Asked to compare the winner to previous big shots, Miller had a quick answer.
“Well, I never hit a game-winning shot,” he said. “Never. I’ve taken a couple and missed or turned the ball over, but that was big for a first playoff game.
“I was tired, actually. I think both teams were tired. Me and Ty was going back and forth on who was going to get the ball — you know, ‘You bring it, I bring it.’ He saw that I was in a rhythm and I was just like, just suck it up. I knew who to put in the pick and roll to get to my sweet spot and I just took the shots.”
But even Miller acknowledged that with Bogut guarding the rim behind a Warriors zone defense — Golden State outscored Denver by 10 points while the 7-footer was on the floor — the Nuggets’ offense was largely stymied.
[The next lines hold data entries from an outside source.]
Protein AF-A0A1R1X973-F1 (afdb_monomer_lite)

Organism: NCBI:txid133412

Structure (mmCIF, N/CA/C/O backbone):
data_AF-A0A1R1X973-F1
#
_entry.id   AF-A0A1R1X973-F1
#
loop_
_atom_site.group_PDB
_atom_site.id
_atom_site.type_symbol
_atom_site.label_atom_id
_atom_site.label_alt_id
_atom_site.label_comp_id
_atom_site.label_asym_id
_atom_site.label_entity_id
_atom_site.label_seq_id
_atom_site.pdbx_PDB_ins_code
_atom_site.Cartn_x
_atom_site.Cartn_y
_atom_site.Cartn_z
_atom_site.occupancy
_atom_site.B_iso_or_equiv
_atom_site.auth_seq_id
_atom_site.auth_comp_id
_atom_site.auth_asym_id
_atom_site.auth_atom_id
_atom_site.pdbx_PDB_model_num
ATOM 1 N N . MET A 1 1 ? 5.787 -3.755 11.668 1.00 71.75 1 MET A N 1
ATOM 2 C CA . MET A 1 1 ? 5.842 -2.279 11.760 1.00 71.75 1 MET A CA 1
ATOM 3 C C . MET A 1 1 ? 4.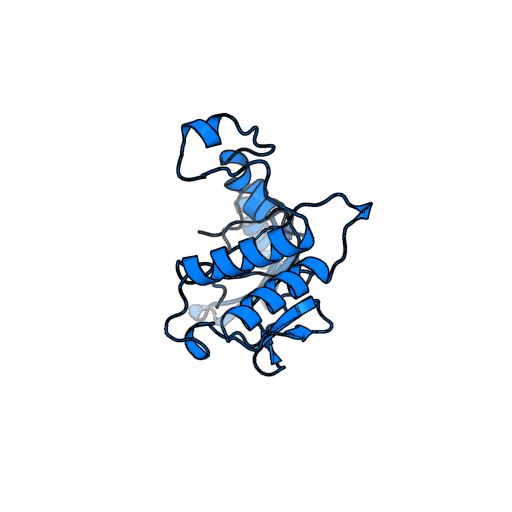712 -1.720 10.912 1.00 71.75 1 MET A C 1
ATOM 5 O O . MET A 1 1 ? 4.560 -2.182 9.790 1.00 71.75 1 MET A O 1
ATOM 9 N N . CYS A 1 2 ? 3.910 -0.798 11.445 1.00 79.50 2 CYS A N 1
ATOM 10 C CA . CYS A 1 2 ? 2.888 -0.079 10.679 1.00 79.50 2 CYS A CA 1
ATOM 11 C C . CYS A 1 2 ? 3.450 1.288 10.275 1.00 79.50 2 CYS A C 1
ATOM 13 O O . CYS A 1 2 ? 4.142 1.911 11.076 1.00 79.50 2 CYS A O 1
ATOM 15 N N . VAL A 1 3 ? 3.174 1.737 9.049 1.00 85.56 3 VAL A N 1
ATOM 16 C CA . VAL A 1 3 ? 3.608 3.046 8.542 1.00 85.56 3 VAL A CA 1
ATOM 17 C C . VAL A 1 3 ? 2.441 3.714 7.830 1.00 85.56 3 VAL A C 1
ATOM 19 O O . VAL A 1 3 ? 1.782 3.095 6.993 1.00 85.56 3 VAL A O 1
ATOM 22 N N . ARG A 1 4 ? 2.214 5.000 8.115 1.00 83.69 4 ARG A N 1
ATOM 23 C CA . ARG A 1 4 ? 1.286 5.834 7.349 1.00 83.69 4 ARG A CA 1
ATOM 24 C C . ARG A 1 4 ? 2.038 6.543 6.226 1.00 83.69 4 ARG A C 1
ATOM 26 O O . ARG A 1 4 ? 2.976 7.300 6.470 1.00 83.69 4 ARG A O 1
ATOM 33 N N . ARG A 1 5 ? 1.602 6.322 4.986 1.00 84.81 5 ARG A N 1
ATOM 34 C CA . ARG A 1 5 ? 2.119 7.046 3.816 1.00 84.81 5 ARG A CA 1
ATOM 35 C C . ARG A 1 5 ? 1.446 8.416 3.677 1.00 84.81 5 ARG A C 1
ATOM 37 O O . ARG A 1 5 ? 0.317 8.609 4.115 1.00 84.81 5 ARG A O 1
ATOM 44 N N . ILE A 1 6 ? 2.121 9.338 2.994 1.00 83.19 6 ILE A N 1
ATOM 45 C CA . ILE A 1 6 ? 1.608 10.692 2.711 1.00 83.19 6 ILE A CA 1
ATOM 46 C C . ILE A 1 6 ? 0.425 10.655 1.721 1.00 83.19 6 ILE A C 1
ATOM 48 O O . ILE A 1 6 ? -0.462 11.505 1.758 1.00 83.19 6 ILE A O 1
ATOM 52 N N . SER A 1 7 ? 0.394 9.677 0.811 1.00 81.44 7 SER A N 1
ATOM 53 C CA . SER A 1 7 ? -0.679 9.539 -0.177 1.00 81.44 7 SER A CA 1
ATOM 54 C C . SER A 1 7 ? -1.923 8.830 0.387 1.00 81.44 7 SER A C 1
ATOM 56 O O . SER A 1 7 ? -1.831 7.900 1.177 1.00 81.44 7 SER A O 1
ATOM 58 N N . GLY A 1 8 ? -3.120 9.211 -0.068 1.00 71.19 8 GLY A N 1
ATOM 59 C CA . GLY A 1 8 ? -4.357 8.507 0.315 1.00 71.19 8 GLY A CA 1
ATOM 60 C C . GLY A 1 8 ? -4.468 7.068 -0.227 1.00 71.19 8 GLY A C 1
ATOM 61 O O . GLY A 1 8 ? -3.612 6.597 -0.980 1.00 71.19 8 GLY A O 1
ATOM 62 N N . GLY A 1 9 ? -5.552 6.364 0.122 1.00 72.75 9 GLY A N 1
ATOM 63 C CA . GLY A 1 9 ? -5.918 5.015 -0.357 1.00 72.75 9 GLY A CA 1
ATOM 64 C C . GLY A 1 9 ? -5.969 3.952 0.746 1.00 72.75 9 GLY A C 1
ATOM 65 O O . GLY A 1 9 ? -5.810 4.282 1.914 1.00 72.75 9 GLY A O 1
ATOM 66 N N . GLY A 1 10 ? -6.137 2.683 0.362 1.00 74.19 10 GLY A N 1
ATOM 67 C CA . GLY A 1 10 ? -6.251 1.553 1.294 1.00 74.19 10 GLY A CA 1
ATOM 68 C C . GLY A 1 10 ? -4.926 1.043 1.875 1.00 74.19 10 GLY A C 1
ATOM 69 O O . GLY A 1 10 ? -3.848 1.568 1.571 1.00 74.19 10 GLY A O 1
ATOM 70 N N . THR A 1 11 ? -5.025 0.004 2.701 1.00 81.25 11 THR A N 1
ATOM 71 C CA . THR A 1 11 ? -3.897 -0.668 3.361 1.00 81.25 11 THR A CA 1
ATOM 72 C C . THR A 1 11 ? -3.297 -1.743 2.459 1.00 81.25 11 THR A C 1
ATOM 74 O O . THR A 1 11 ? -4.022 -2.471 1.786 1.00 81.25 11 THR A O 1
ATOM 77 N N . VAL A 1 12 ? -1.968 -1.846 2.452 1.00 81.62 12 VAL A N 1
ATOM 78 C CA . VAL A 1 12 ? -1.215 -2.853 1.693 1.00 81.62 12 VAL A CA 1
ATOM 79 C C . VAL A 1 12 ? -0.122 -3.456 2.570 1.00 81.62 12 VAL A C 1
ATOM 81 O O . VAL A 1 12 ? 0.368 -2.805 3.493 1.00 81.62 12 VAL A O 1
ATOM 84 N N . TYR A 1 13 ? 0.255 -4.697 2.273 1.00 85.62 13 TYR A N 1
ATOM 85 C CA . TYR A 1 13 ? 1.348 -5.399 2.938 1.00 85.62 13 TYR A CA 1
ATOM 86 C C . TYR A 1 13 ? 2.628 -5.338 2.092 1.00 85.62 13 TYR A C 1
ATOM 88 O O . TYR A 1 13 ? 2.587 -5.451 0.863 1.00 85.62 13 TYR A O 1
ATOM 96 N N . HIS A 1 14 ? 3.771 -5.160 2.755 1.00 87.56 14 HIS A N 1
ATOM 97 C CA . HIS A 1 14 ? 5.084 -5.125 2.119 1.00 87.56 14 HIS A CA 1
ATOM 98 C C . HIS A 1 14 ? 6.025 -6.129 2.789 1.00 87.56 14 HIS A C 1
ATOM 100 O O . HIS A 1 14 ? 6.245 -6.069 3.999 1.00 87.56 14 HIS A O 1
ATOM 106 N N . ASP A 1 15 ? 6.617 -6.995 1.974 1.00 90.25 15 ASP A N 1
ATOM 107 C CA . ASP A 1 15 ? 7.738 -7.870 2.306 1.00 90.25 15 ASP A CA 1
ATOM 108 C C . ASP A 1 15 ? 8.846 -7.725 1.243 1.00 90.25 15 ASP A C 1
ATOM 110 O O . ASP A 1 15 ? 8.802 -6.829 0.398 1.00 90.25 15 ASP A O 1
ATOM 114 N N . GLN A 1 16 ? 9.851 -8.604 1.273 1.00 88.62 16 GLN A N 1
ATOM 115 C CA . GLN A 1 16 ? 10.930 -8.617 0.276 1.00 88.62 16 GLN A CA 1
ATOM 116 C C . GLN A 1 16 ? 10.479 -9.056 -1.130 1.00 88.62 16 GLN A C 1
ATOM 118 O O . GLN A 1 16 ? 11.216 -8.851 -2.092 1.00 88.62 16 GLN A O 1
ATOM 123 N N . GLY A 1 17 ? 9.294 -9.657 -1.266 1.00 88.19 17 GLY A N 1
ATOM 124 C CA . GLY A 1 17 ? 8.691 -10.002 -2.553 1.00 88.19 17 GLY A CA 1
ATOM 125 C C . GLY A 1 17 ? 7.972 -8.824 -3.215 1.00 88.19 17 GLY A C 1
ATOM 126 O O . GLY A 1 17 ? 7.652 -8.893 -4.403 1.00 88.19 17 GLY A O 1
ATOM 127 N N . ASN A 1 18 ? 7.741 -7.731 -2.483 1.00 90.44 18 ASN A N 1
ATOM 128 C CA . ASN A 1 18 ? 7.068 -6.544 -2.992 1.00 90.44 18 ASN A CA 1
ATOM 129 C C . ASN A 1 18 ? 8.061 -5.523 -3.576 1.00 90.44 18 ASN A C 1
ATOM 131 O O . ASN A 1 18 ? 9.091 -5.210 -2.983 1.00 90.44 18 ASN A O 1
ATOM 135 N N . THR A 1 19 ? 7.724 -4.955 -4.737 1.00 89.56 19 THR A N 1
ATOM 136 C CA . THR A 1 19 ? 8.478 -3.862 -5.357 1.00 89.56 19 THR A CA 1
ATOM 137 C C . THR A 1 19 ? 7.643 -2.589 -5.423 1.00 89.56 19 THR A C 1
ATOM 139 O O . THR A 1 19 ? 6.618 -2.535 -6.098 1.00 89.56 19 THR A O 1
ATOM 142 N N . ASN A 1 20 ? 8.135 -1.533 -4.776 1.00 90.25 20 ASN A N 1
ATOM 143 C CA . ASN A 1 20 ? 7.516 -0.212 -4.798 1.00 90.25 20 ASN A CA 1
ATOM 144 C C . ASN A 1 20 ? 8.091 0.649 -5.928 1.00 90.25 20 ASN A C 1
ATOM 146 O O . ASN A 1 20 ? 9.302 0.667 -6.144 1.00 90.25 20 ASN A O 1
ATOM 150 N N . TYR A 1 21 ? 7.234 1.416 -6.603 1.00 88.62 21 TYR A N 1
ATOM 151 C CA . TYR A 1 21 ? 7.641 2.420 -7.584 1.00 88.62 21 TYR A CA 1
ATOM 152 C C . TYR A 1 21 ? 6.878 3.729 -7.357 1.00 88.62 21 TYR A C 1
ATOM 154 O O . TYR A 1 21 ? 5.712 3.724 -6.965 1.00 88.62 21 TYR A O 1
ATOM 162 N N . SER A 1 22 ? 7.537 4.852 -7.638 1.00 87.75 22 SER A N 1
ATOM 163 C CA . SER A 1 22 ? 6.955 6.192 -7.548 1.00 87.75 22 SER A CA 1
ATOM 164 C C . SER A 1 22 ? 7.372 7.004 -8.763 1.00 87.75 22 SER A C 1
ATOM 166 O O . SER A 1 22 ? 8.551 7.046 -9.107 1.00 87.75 22 SER A O 1
ATOM 168 N N . VAL A 1 23 ? 6.409 7.661 -9.408 1.00 86.12 23 VAL A N 1
ATOM 169 C CA . VAL A 1 23 ? 6.664 8.537 -10.554 1.00 86.12 23 VAL A CA 1
ATOM 170 C C . VAL A 1 23 ? 6.251 9.956 -10.189 1.00 86.12 23 VAL A C 1
ATOM 172 O O . VAL A 1 23 ? 5.088 10.204 -9.875 1.00 86.12 23 VAL A O 1
ATOM 175 N N . PHE A 1 24 ? 7.203 10.884 -10.253 1.00 86.19 24 PHE A N 1
ATOM 176 C CA . PHE A 1 24 ? 6.985 12.307 -10.002 1.00 86.19 24 PHE A CA 1
ATOM 177 C C . PHE A 1 24 ? 7.022 13.070 -11.327 1.00 86.19 24 PHE A C 1
ATOM 179 O O . PHE A 1 24 ? 7.920 12.861 -12.140 1.00 86.19 24 PHE A O 1
ATOM 186 N N . MET A 1 25 ? 6.045 13.947 -11.550 1.00 85.44 25 MET A N 1
ATOM 187 C CA . MET A 1 25 ? 5.978 14.808 -12.733 1.00 85.44 25 MET A CA 1
ATOM 188 C C . MET A 1 25 ? 5.228 16.109 -12.415 1.00 85.44 25 MET A C 1
ATOM 190 O O . MET A 1 25 ? 4.450 16.133 -11.455 1.00 85.44 25 MET A O 1
ATOM 194 N N . PRO A 1 26 ? 5.419 17.176 -13.213 1.00 87.06 26 PRO A N 1
ATOM 195 C CA . PRO A 1 26 ? 4.606 18.384 -13.120 1.00 87.06 26 PRO A CA 1
ATOM 196 C C . PRO A 1 26 ? 3.113 18.074 -13.247 1.00 87.06 26 PRO A C 1
ATOM 198 O O . PRO A 1 26 ? 2.712 17.201 -14.016 1.00 87.06 26 PRO A O 1
ATOM 201 N N . ARG A 1 27 ? 2.274 18.812 -12.512 1.00 85.19 27 ARG A N 1
ATOM 202 C CA . ARG A 1 27 ? 0.820 18.574 -12.453 1.00 85.19 27 ARG A CA 1
ATOM 203 C C . ARG A 1 27 ? 0.133 18.696 -13.815 1.00 85.19 27 ARG A C 1
ATOM 205 O O . ARG A 1 27 ? -0.826 17.986 -14.079 1.00 85.19 27 ARG A O 1
ATOM 212 N N . GLU A 1 28 ? 0.634 19.580 -14.660 1.00 87.75 28 GLU A N 1
ATOM 213 C CA . GLU A 1 28 ? 0.197 19.788 -16.044 1.00 87.75 28 GLU A CA 1
ATOM 214 C C . GLU A 1 28 ? 0.431 18.573 -16.954 1.00 87.75 28 GLU A C 1
ATOM 216 O O . GLU A 1 28 ? -0.326 18.360 -17.896 1.00 87.75 28 GLU A O 1
ATOM 221 N N . ASN A 1 29 ? 1.399 17.718 -16.613 1.00 82.19 29 ASN A N 1
ATOM 222 C CA . ASN A 1 29 ? 1.697 16.479 -17.333 1.00 82.19 29 ASN A CA 1
ATOM 223 C C . ASN A 1 29 ? 1.098 15.248 -16.640 1.00 82.19 29 ASN A C 1
ATOM 225 O O . ASN A 1 29 ? 1.344 14.119 -17.067 1.00 82.19 29 ASN A O 1
ATOM 229 N N . PHE A 1 30 ? 0.362 15.449 -15.543 1.00 80.88 30 PHE A N 1
ATOM 230 C CA . PHE A 1 30 ? -0.191 14.357 -14.765 1.00 80.88 30 PHE A CA 1
ATOM 231 C C . PHE A 1 30 ? -1.365 13.715 -15.498 1.00 80.88 30 PHE A C 1
ATOM 233 O O . PHE A 1 30 ? -2.439 14.297 -15.640 1.00 80.88 30 PHE A O 1
ATOM 240 N N . ASP A 1 31 ? -1.160 12.463 -15.875 1.00 81.31 31 ASP A N 1
ATOM 241 C CA . ASP A 1 31 ? -2.193 11.566 -16.361 1.00 81.31 31 ASP A CA 1
ATOM 242 C C . ASP A 1 31 ? -2.295 10.384 -15.386 1.00 81.31 31 ASP A C 1
ATOM 244 O O . ASP A 1 31 ? -1.290 9.761 -15.025 1.00 81.31 31 ASP A O 1
ATOM 248 N N . ARG A 1 32 ? -3.525 10.120 -14.926 1.00 73.25 32 ARG A N 1
ATOM 249 C CA . ARG A 1 32 ? -3.831 9.108 -13.905 1.00 73.25 32 ARG A CA 1
ATOM 250 C C . ARG A 1 32 ? -3.451 7.705 -14.355 1.00 73.25 32 ARG A C 1
ATOM 252 O O . ARG A 1 32 ? -3.018 6.918 -13.521 1.00 73.25 32 ARG A O 1
ATOM 259 N N . ASP A 1 33 ? -3.584 7.417 -15.646 1.00 83.06 33 ASP A N 1
ATOM 260 C CA . ASP A 1 33 ? -3.291 6.102 -16.208 1.00 83.06 33 ASP A CA 1
ATOM 261 C C . ASP A 1 3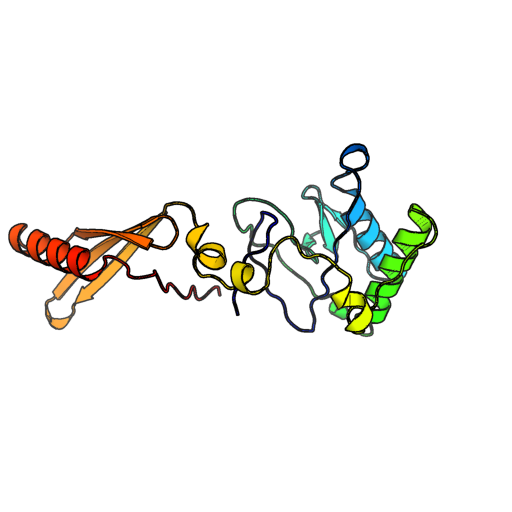3 ? -1.827 5.943 -16.599 1.00 83.06 33 ASP A C 1
ATOM 263 O O . ASP A 1 33 ? -1.330 4.828 -16.741 1.00 83.06 33 ASP A O 1
ATOM 267 N N . MET A 1 34 ? -1.104 7.048 -16.767 1.00 86.69 34 MET A N 1
ATOM 268 C CA . MET A 1 34 ? 0.205 7.041 -17.407 1.00 86.69 34 MET A CA 1
ATOM 269 C C . MET A 1 34 ? 1.202 6.105 -16.722 1.00 86.69 34 MET A C 1
ATOM 271 O O . MET A 1 34 ? 1.876 5.325 -17.400 1.00 86.69 34 MET A O 1
ATOM 275 N N . SER A 1 35 ? 1.289 6.160 -15.392 1.00 87.81 35 SER A N 1
ATOM 276 C CA . SER A 1 35 ? 2.204 5.312 -14.626 1.00 87.81 35 SER A CA 1
ATOM 277 C C . SER A 1 35 ? 1.781 3.841 -14.660 1.00 87.81 35 SER A C 1
ATOM 279 O O . SER A 1 35 ? 2.632 2.975 -14.858 1.00 87.81 35 SER A O 1
ATOM 281 N N . ALA A 1 36 ? 0.482 3.556 -14.539 1.00 89.19 36 ALA A N 1
ATOM 282 C CA . ALA A 1 36 ? -0.060 2.203 -14.623 1.00 89.19 36 ALA A CA 1
ATOM 283 C C . ALA A 1 36 ? 0.177 1.595 -16.014 1.00 89.19 36 ALA A C 1
ATOM 285 O O . ALA A 1 36 ? 0.672 0.476 -16.121 1.00 89.19 36 ALA A O 1
ATOM 286 N N . ILE A 1 37 ? -0.064 2.357 -17.086 1.00 91.56 37 ILE A N 1
ATOM 287 C CA . ILE A 1 37 ? 0.195 1.948 -18.475 1.00 91.56 37 ILE A CA 1
ATOM 288 C C . ILE A 1 37 ? 1.687 1.699 -18.700 1.00 91.56 37 ILE A C 1
ATOM 290 O O . ILE A 1 37 ? 2.059 0.734 -19.373 1.00 91.56 37 ILE A O 1
ATOM 294 N N . LEU A 1 38 ? 2.556 2.547 -18.144 1.00 92.56 38 LEU A N 1
ATOM 295 C CA . LEU A 1 38 ? 4.004 2.395 -18.255 1.00 92.56 38 LEU A CA 1
ATOM 296 C C . LEU A 1 38 ? 4.476 1.088 -17.611 1.00 92.56 38 LEU A C 1
ATOM 298 O O . LEU A 1 38 ? 5.208 0.329 -18.247 1.00 92.56 38 LEU A O 1
ATOM 302 N N . VAL A 1 39 ? 4.019 0.797 -16.392 1.00 93.50 39 VAL A N 1
ATOM 303 C CA . VAL A 1 39 ? 4.382 -0.436 -15.679 1.00 93.50 39 VAL A CA 1
ATOM 304 C C . VAL A 1 39 ? 3.741 -1.661 -16.330 1.00 93.50 39 VAL A C 1
ATOM 306 O O . VAL A 1 39 ? 4.419 -2.663 -16.533 1.00 93.50 39 VAL A O 1
ATOM 309 N N . SER A 1 40 ? 2.485 -1.573 -16.771 1.00 93.69 40 SER A N 1
ATOM 310 C CA . SER A 1 40 ? 1.827 -2.624 -17.555 1.00 93.69 40 SER A CA 1
ATOM 311 C C . SER A 1 40 ? 2.625 -2.943 -18.824 1.00 93.69 40 SER A C 1
ATOM 313 O O . SER A 1 40 ? 2.889 -4.103 -19.130 1.00 93.69 40 SER A O 1
ATOM 315 N N . SER A 1 41 ? 3.090 -1.922 -19.546 1.00 94.25 41 SER A N 1
ATOM 316 C CA . SER A 1 41 ? 3.924 -2.093 -20.744 1.00 94.25 41 SER A CA 1
ATOM 317 C C . SER A 1 41 ? 5.291 -2.709 -20.430 1.00 94.25 41 SER A C 1
ATOM 319 O O . SER A 1 41 ? 5.841 -3.439 -21.257 1.00 94.25 41 SER A O 1
ATOM 321 N N . ALA A 1 42 ? 5.855 -2.410 -19.259 1.00 94.44 42 ALA A N 1
ATOM 322 C CA . ALA A 1 42 ? 7.105 -2.995 -18.785 1.00 94.44 42 ALA A CA 1
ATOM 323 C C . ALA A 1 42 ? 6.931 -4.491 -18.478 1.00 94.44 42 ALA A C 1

“A lot of things went wrong,” Miller said. “They got into a zone, slowed us down, we started relying on jump shots. You’ve got a couple young guys out there that’s not out there much.”
Having clawed their way back into the game in the fourth quarter without Lee, the Warriors seemed to gain confidence in defeat. Sunday’s news that Lee is out for the duration may moderate that confidence, but the Warriors know they have a defensive game plan that worked in Game 1.
“We haven’t played ’em since January,” Curry said of the Nuggets. “Their style hadn’t really changed since then. We knew what to expect. It was going to be an uptempo game. That’s how we like to play as well, so we tried to implement our own strengths throughout the course of the game. Hard-fought all the way to the end. One big play by Andre Miller changed the game. So we feel good about where we are going into Game 2.”
All year, the debate around the Nuggets has been whether their high-flying, rim-rattling, star-starved ensemble concept could thrive in the postseason the way it did in the regular season. Conventional wisdom says no. Even with a legitimate star in Carmelo Anthony, their full court, uptempo style got them out of the first round only once.
But they were so good in the regular season this year that they improved their postseason odds, earning home court advantage in the first round over a team that won 10 fewer games over the course of the first 82. Anything seemed possible, including gathering confidence while making quick work of their first-round opponent and giving themselves a chance to compete with the best of the West.
All of that is still possible, but the Warriors served notice in Game 1 that their strategy is to turn the Nuggets into jump shooters. If they continue to succeed at that, it’s going to be a long series, because the Nuggets aren’t particularly good jump shooters.
If the Nuggets are to gain credibility as a contender, they will need to dominate the Lee-less Warriors in Game 2 and demonstrate that they have an answer to the strategy that largely baffled them in Game 1.